独立・起業をして法人登記が完了した後、まず初めにすることは何でしょうか?そうです、「法人銀行口座」の開設ですね。クライアントとの取引を始める前に、まずは銀行口座の開設が必要です。しかしこの「法人銀行口座」の開設は、夢と希望に満ち溢れてワクワクしている起業直後のあなたの前に最初に立ちはだかる壁とも言えます。

「”法人”とはいえ銀行口座なんだから簡単に作れるんじゃないの?」

そう思われる方は多いかもしれませんが、決してそんなことはないのが実情です。
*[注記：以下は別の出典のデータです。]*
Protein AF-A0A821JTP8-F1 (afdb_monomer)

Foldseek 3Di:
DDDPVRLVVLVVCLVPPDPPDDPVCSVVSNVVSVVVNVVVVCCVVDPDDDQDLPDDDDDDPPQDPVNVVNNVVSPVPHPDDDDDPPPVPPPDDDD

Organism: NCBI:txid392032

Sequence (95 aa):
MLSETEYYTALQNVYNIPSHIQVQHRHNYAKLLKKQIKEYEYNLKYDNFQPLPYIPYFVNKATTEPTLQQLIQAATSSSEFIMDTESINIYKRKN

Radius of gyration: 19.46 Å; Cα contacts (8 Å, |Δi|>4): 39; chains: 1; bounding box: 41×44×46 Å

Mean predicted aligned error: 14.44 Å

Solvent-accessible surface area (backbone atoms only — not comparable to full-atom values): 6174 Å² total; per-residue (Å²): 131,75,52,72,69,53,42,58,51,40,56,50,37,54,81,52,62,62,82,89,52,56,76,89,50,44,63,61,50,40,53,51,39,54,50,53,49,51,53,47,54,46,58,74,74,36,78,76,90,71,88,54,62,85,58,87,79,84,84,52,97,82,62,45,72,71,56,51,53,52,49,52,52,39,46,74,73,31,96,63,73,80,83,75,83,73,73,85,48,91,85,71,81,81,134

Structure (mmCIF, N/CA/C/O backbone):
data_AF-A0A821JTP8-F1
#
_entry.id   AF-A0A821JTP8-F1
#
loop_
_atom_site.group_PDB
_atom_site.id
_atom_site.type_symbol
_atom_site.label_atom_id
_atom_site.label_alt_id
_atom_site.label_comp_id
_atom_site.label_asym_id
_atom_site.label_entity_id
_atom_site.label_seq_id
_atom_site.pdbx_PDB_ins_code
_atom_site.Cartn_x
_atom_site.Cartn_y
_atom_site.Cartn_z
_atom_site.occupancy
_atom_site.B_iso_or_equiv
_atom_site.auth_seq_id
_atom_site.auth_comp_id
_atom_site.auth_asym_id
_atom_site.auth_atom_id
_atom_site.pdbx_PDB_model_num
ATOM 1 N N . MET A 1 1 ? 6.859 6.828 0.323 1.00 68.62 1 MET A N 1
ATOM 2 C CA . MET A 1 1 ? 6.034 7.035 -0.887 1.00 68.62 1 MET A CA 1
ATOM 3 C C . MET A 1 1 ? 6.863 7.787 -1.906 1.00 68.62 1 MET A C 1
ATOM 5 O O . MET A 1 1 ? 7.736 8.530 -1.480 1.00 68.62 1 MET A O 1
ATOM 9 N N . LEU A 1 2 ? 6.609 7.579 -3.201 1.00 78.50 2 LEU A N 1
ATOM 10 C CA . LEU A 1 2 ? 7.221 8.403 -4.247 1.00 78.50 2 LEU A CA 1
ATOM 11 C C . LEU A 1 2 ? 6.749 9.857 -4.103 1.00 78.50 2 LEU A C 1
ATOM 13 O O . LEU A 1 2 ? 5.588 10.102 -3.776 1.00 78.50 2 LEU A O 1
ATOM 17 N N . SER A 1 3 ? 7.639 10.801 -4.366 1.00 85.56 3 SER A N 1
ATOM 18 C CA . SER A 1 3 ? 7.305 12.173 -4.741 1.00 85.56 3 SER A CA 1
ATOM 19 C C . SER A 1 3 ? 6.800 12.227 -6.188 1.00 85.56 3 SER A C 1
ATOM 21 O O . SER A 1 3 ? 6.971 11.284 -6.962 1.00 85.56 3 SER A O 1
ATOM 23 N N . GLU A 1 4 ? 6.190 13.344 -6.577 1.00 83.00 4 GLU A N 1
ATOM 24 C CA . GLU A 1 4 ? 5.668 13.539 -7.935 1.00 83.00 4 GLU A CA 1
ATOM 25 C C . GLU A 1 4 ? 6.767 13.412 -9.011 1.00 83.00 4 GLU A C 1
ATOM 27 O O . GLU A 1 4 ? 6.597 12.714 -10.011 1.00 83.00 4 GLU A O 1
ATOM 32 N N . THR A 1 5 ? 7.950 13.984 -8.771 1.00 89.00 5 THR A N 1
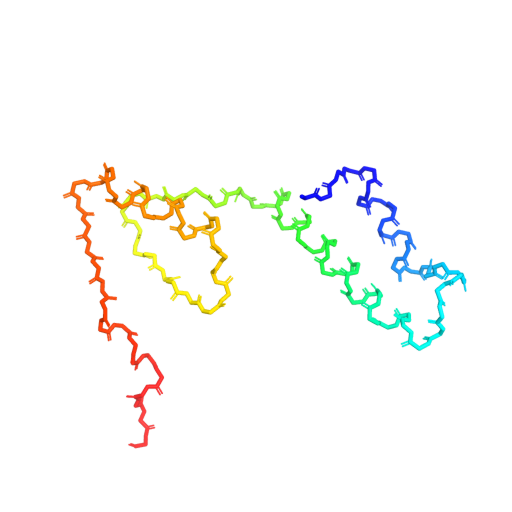ATOM 33 C CA . THR A 1 5 ? 9.107 13.857 -9.674 1.00 89.00 5 THR A CA 1
ATOM 34 C C . THR A 1 5 ? 9.585 12.406 -9.797 1.00 89.00 5 THR A C 1
ATOM 36 O O . THR A 1 5 ? 9.909 11.936 -10.893 1.00 89.00 5 THR A O 1
ATOM 39 N N . GLU A 1 6 ? 9.606 11.665 -8.685 1.00 86.19 6 GLU A N 1
ATOM 40 C CA . GLU A 1 6 ? 9.984 10.247 -8.675 1.00 86.19 6 GLU A CA 1
ATOM 41 C C . GLU A 1 6 ? 8.948 9.374 -9.395 1.00 86.19 6 GLU A C 1
ATOM 43 O O . GLU A 1 6 ? 9.325 8.411 -10.062 1.00 86.19 6 GLU A O 1
ATOM 48 N N . TYR A 1 7 ? 7.662 9.732 -9.335 1.00 88.88 7 TYR A N 1
ATOM 49 C CA . TYR A 1 7 ? 6.594 9.067 -10.079 1.00 88.88 7 TYR A CA 1
ATOM 50 C C . TYR A 1 7 ? 6.774 9.199 -11.596 1.00 88.88 7 TYR A C 1
ATOM 52 O O . TYR A 1 7 ? 6.790 8.186 -12.300 1.00 88.88 7 TYR A O 1
ATOM 60 N N . TYR A 1 8 ? 6.988 10.413 -12.110 1.00 88.00 8 TYR A N 1
ATOM 61 C CA . TYR A 1 8 ? 7.211 10.611 -13.548 1.00 88.00 8 TYR A CA 1
ATOM 62 C C . TYR A 1 8 ? 8.499 9.939 -14.035 1.00 88.00 8 TYR A C 1
ATOM 64 O O . TYR A 1 8 ? 8.531 9.358 -15.123 1.00 88.00 8 TYR A O 1
ATOM 72 N N . THR A 1 9 ? 9.539 9.937 -13.201 1.00 87.25 9 THR A N 1
ATOM 73 C CA . THR A 1 9 ? 10.789 9.220 -13.483 1.00 87.25 9 THR A CA 1
ATOM 74 C C . THR A 1 9 ? 10.563 7.705 -13.534 1.00 87.25 9 THR A C 1
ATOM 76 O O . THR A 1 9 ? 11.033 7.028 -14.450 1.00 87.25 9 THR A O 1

法人銀行口座の開設には当然のことながら審査があるのですが、最近では「オレオレ詐欺」などの犯罪に法人銀行口座が使われているという事情もあってこの開設審査がかなり厳しくなりつつあり、通らない法人も多いのです。また、「手続きの煩雑さ・面倒くささ」や「口座開設にかかる時間の長さ」などを感じるケースが多く、せっかくの起業初期のワクワク感を帳消しにしてしまうほどのパワーを秘めています。

今回はそんな独立・起業の最初の壁である「法人銀行口座開設」において、失敗しないためのポイントをお話ししたいと思います。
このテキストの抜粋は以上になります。